Guildenstern has asked for the wisdom of the Perl Monks concerning the following question:

I am testing a product, and am trying to determine how secure the remote adminstration tool is. I have captured many packets while performing normal admin type tasks. I have this information in a text file, with only the data sections of each packet present. (From the UDP checksum to the end of the packet.) What I want to do is write a script that will check outgoing and incoming packets for repetitions of patterns, since there is supposed to be a "magic number" embedded in the packet to identify it as coming from the correct application, and to see how well encrypted the password is (username is sent cleartext!). What would be a good way to go about finding the largest sequence of bytes that show up in the largest number of packets? I've hacked quite a few scripts in my day, but they were pretty simple. I have a feeling that if I go at this without a little direction the results could be particularly ugly. Any suggestions (hashes, regexp, invocation of minor deities) are welcome.

Replies are listed 'Best First'.
(jjhorner)Finding patterns in packet data?
by jjhorner (Hermit) on Aug 04, 2000 at 21:26 UTC

    Have you ever looked at snort?

    How are you going to sniff the packets? tcpdump? Or are you working on a Windows box?

    I am not sure why you are looking for a magic number in the packet.

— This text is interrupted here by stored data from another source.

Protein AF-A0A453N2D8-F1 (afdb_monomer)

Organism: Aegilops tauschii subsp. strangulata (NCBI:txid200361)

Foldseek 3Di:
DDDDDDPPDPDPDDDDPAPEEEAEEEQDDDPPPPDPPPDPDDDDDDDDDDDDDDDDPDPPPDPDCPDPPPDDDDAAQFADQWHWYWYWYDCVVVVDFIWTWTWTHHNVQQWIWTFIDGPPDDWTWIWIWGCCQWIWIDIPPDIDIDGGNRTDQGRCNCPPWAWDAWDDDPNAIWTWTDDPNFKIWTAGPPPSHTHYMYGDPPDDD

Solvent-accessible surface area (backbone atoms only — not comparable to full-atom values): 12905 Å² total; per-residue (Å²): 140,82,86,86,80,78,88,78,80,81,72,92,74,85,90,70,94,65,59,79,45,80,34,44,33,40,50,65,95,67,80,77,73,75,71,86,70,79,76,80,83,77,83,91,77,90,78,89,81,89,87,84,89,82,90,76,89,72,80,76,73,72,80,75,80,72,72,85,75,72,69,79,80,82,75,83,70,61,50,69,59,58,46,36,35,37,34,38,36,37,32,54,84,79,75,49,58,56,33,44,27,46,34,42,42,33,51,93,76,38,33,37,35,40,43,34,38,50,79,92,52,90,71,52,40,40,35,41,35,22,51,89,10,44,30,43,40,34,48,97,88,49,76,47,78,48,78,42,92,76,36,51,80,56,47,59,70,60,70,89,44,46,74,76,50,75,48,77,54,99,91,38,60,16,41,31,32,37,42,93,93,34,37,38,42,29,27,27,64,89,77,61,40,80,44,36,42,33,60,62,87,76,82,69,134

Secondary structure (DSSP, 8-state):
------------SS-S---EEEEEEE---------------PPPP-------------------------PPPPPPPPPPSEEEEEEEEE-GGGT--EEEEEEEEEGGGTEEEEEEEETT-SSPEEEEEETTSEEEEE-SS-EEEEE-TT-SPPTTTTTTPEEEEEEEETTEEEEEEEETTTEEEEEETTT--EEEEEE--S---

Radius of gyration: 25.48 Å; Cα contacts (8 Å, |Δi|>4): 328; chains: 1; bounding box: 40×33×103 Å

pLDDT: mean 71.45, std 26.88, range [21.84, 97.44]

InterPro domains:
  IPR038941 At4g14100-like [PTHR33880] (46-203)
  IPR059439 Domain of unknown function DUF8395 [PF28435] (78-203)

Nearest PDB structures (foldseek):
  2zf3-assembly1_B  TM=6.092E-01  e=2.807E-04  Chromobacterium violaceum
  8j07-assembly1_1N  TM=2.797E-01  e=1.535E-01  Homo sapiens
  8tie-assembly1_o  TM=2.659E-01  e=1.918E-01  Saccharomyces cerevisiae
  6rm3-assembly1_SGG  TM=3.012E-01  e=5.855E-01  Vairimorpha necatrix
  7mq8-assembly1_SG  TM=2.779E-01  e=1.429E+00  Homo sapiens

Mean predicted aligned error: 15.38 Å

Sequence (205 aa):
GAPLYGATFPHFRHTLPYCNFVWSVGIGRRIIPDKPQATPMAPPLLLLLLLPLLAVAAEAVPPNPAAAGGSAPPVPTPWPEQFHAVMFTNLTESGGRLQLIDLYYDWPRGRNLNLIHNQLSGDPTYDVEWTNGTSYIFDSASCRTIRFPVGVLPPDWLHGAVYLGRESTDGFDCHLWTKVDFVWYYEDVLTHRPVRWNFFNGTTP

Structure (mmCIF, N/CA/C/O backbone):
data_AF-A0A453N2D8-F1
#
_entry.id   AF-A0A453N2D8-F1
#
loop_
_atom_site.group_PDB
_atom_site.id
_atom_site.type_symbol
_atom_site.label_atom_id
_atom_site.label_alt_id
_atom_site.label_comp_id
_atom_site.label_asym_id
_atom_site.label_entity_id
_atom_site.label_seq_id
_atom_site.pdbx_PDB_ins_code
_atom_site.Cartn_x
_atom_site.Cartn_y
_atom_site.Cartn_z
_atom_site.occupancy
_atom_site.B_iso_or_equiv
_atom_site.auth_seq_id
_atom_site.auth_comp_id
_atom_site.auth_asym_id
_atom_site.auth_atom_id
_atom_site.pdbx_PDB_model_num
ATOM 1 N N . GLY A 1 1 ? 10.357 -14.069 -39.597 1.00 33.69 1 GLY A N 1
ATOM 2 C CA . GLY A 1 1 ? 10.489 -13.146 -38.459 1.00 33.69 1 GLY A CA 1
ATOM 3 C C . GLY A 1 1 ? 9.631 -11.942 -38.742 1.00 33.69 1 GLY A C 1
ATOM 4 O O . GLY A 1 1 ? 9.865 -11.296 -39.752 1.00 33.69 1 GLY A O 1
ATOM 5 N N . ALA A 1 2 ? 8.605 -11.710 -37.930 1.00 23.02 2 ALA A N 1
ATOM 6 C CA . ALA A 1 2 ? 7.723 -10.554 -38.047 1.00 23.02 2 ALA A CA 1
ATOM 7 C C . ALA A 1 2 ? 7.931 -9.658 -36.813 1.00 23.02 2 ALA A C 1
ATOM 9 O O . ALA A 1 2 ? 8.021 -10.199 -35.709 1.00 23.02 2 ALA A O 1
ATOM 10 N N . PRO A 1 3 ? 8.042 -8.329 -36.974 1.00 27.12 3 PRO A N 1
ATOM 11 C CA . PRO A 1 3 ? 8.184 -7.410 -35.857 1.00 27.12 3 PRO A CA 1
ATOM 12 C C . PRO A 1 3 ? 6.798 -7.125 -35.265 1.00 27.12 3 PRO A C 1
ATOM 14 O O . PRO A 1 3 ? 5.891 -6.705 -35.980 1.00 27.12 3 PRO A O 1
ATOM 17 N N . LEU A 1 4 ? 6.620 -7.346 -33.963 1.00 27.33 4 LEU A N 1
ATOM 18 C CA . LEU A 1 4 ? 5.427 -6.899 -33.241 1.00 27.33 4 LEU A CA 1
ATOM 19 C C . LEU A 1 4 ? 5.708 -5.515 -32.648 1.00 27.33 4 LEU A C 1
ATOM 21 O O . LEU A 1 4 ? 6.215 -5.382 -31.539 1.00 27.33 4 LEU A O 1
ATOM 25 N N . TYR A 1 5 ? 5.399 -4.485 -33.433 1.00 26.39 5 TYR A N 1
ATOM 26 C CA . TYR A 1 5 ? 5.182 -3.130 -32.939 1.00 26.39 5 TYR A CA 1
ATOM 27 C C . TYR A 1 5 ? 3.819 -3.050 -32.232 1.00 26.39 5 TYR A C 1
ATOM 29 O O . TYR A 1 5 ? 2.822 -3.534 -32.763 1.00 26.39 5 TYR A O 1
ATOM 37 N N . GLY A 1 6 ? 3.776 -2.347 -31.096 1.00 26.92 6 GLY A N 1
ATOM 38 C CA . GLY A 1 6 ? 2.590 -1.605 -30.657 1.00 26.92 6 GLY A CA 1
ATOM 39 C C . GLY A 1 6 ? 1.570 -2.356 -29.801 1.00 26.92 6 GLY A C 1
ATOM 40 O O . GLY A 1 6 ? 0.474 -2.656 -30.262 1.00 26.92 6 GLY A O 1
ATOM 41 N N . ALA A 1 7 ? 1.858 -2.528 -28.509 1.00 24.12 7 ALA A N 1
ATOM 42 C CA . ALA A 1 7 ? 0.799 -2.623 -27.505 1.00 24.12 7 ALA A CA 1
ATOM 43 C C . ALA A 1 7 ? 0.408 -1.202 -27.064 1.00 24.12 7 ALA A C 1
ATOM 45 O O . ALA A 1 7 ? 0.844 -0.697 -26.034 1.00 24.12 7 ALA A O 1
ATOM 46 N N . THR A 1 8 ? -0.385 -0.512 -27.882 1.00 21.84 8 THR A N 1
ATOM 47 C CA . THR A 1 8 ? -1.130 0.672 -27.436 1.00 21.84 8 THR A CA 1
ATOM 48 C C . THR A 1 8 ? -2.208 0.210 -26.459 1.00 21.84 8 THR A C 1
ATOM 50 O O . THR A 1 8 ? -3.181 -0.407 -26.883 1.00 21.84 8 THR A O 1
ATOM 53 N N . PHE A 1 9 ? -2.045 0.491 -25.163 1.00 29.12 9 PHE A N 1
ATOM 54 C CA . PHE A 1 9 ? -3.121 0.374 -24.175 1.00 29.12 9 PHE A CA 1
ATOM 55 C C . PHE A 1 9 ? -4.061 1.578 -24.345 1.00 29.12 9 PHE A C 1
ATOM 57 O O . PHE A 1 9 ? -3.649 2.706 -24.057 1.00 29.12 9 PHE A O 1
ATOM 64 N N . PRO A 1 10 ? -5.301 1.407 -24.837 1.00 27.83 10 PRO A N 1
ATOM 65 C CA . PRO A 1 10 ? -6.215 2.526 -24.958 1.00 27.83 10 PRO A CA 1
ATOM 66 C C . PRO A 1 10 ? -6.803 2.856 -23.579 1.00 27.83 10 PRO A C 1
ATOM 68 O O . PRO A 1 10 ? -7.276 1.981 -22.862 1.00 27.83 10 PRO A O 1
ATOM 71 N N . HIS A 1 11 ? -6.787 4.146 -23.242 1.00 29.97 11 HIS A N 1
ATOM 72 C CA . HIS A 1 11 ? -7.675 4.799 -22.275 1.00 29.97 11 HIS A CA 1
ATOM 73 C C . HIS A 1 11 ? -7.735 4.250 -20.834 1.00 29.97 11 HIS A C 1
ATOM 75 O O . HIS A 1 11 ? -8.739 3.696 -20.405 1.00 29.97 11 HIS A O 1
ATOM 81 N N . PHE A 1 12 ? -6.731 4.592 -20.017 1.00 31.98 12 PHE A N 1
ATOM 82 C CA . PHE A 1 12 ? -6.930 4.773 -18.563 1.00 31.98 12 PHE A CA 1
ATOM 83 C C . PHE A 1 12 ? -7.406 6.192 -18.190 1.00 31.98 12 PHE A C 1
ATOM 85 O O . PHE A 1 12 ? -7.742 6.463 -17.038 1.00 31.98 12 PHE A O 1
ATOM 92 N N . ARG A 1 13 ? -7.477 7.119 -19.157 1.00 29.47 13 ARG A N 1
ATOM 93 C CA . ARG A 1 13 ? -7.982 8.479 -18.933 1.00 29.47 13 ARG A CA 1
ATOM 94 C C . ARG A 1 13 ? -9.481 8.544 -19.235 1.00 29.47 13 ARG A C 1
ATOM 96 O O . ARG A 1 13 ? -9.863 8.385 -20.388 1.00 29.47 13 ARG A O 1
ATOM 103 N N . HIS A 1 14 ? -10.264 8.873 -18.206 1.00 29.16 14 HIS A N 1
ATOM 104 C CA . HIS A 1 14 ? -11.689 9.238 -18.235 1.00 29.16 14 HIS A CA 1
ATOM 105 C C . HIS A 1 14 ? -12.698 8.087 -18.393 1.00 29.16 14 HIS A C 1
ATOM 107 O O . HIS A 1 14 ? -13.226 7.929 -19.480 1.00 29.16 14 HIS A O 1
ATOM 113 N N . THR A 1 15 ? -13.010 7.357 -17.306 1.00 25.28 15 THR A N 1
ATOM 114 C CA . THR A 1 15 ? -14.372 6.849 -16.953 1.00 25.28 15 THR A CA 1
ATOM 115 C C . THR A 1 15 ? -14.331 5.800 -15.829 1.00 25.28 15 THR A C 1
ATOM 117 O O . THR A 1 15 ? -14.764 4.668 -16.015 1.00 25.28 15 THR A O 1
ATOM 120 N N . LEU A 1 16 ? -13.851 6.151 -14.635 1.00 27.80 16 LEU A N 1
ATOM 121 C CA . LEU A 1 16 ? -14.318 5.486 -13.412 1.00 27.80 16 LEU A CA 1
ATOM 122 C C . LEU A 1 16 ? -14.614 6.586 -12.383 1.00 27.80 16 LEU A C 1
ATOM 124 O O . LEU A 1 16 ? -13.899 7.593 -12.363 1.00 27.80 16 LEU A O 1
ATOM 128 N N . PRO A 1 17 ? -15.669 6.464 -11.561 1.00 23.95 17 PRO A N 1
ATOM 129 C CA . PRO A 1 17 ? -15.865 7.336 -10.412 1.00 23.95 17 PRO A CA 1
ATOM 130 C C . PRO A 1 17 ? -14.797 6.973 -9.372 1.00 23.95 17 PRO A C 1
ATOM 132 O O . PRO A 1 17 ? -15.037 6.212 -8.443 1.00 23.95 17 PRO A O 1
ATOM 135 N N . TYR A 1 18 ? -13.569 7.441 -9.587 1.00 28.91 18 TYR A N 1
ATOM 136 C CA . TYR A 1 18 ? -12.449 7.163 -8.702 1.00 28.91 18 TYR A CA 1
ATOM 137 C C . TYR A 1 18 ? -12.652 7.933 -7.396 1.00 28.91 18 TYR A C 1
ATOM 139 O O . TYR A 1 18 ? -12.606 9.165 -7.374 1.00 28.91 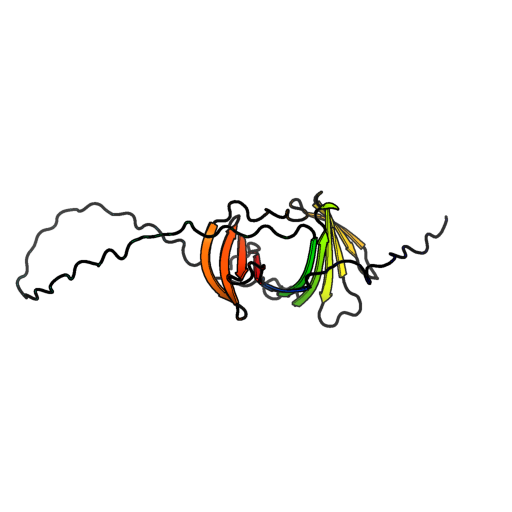18 TYR A O 1
ATOM 147 N N . CYS A 1 19 ? -12.848 7.223 -6.287 1.00 27.41 19 CYS A N 1
ATOM 148 C CA . CYS A 1 19 ? -12.496 7.789 -4.997 1.00 27.41 19 CYS A CA 1
ATOM 149 C C . CYS A 1 19 ? -10.964 7.884 -4.968 1.00 27.41 19 CYS A C 1
ATOM 151 O O . CYS A 1 19 ? -10.288 6.862 -4.965 1.00 27.41 19 CYS A O 1
ATOM 153 N N . ASN A 1 20 ? -10.430 9.104 -5.051 1.00 26.39 20 ASN A N 1
ATOM 154 C CA . ASN A 1 20 ? -9.000 9.362 -4.912 1.00 26.39 20 ASN A CA 1
ATOM 155 C C . ASN A 1 20 ? -8.641 9.390 -3.431 1.00 26.39 20 ASN A C 1
ATOM 157 O O . ASN A 1 20 ? -9.319 10.059 -2.644 1.00 26.39 20 ASN A O 1
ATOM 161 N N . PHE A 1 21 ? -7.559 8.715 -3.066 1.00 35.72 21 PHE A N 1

The packet should have some port information, and the tool should be working on a port. Just sniff packets to the server port and to the client port.

    Let us know more info if you have it.

    UPDATE: I'm obliged to remind all that sniffing packets across a network that is not under your command is wrong and is considered computer abuse. You can be prosecuted. Don't try to break the security and don't try to make the administrator's job any harder.

    J. J. Horner
    Linux, Perl, Apache, Stronghold, Unix
Re: Finding patterns in packet data?
by lhoward (Vicar) on Aug 04, 2000 at 22:26 UTC
    For your original question, I'd try something like the following. (it is pretty rough, but its heart is in the right place).
    #!/usr/bin/perl -w use strict; my @packets=('abcdef','123456','abc123'); my $size; for $size(2..4){ print "size=$size\n"; my %substrs; my $packet; foreach $packet(@packets){ my %data; for(0..(length($packet)-$size)){ $data{substr($packet,$_,$size)}=1; } my $k; foreach $k(keys %data){ if(defined $substrs{$k}){ $substrs{$k}++; }else{ $substrs{$k}=1; } } } foreach((sort {$substrs{$b} <=> $substrs{$a}} keys %substrs)[0..5]){ print "$_ $substrs{$_}\n"; } }
    It isn't really efficient, but it will tell you which substrings of a particular length are most common across packets. It will tell you the most common substrings of a particular length. Answering your actual question "most common, longest substrings" is harder since you're trying to optomize 2 criteria at the same time. Which is better, a 5 character string that happens 20 times or a 20 character string tha happens 5 times?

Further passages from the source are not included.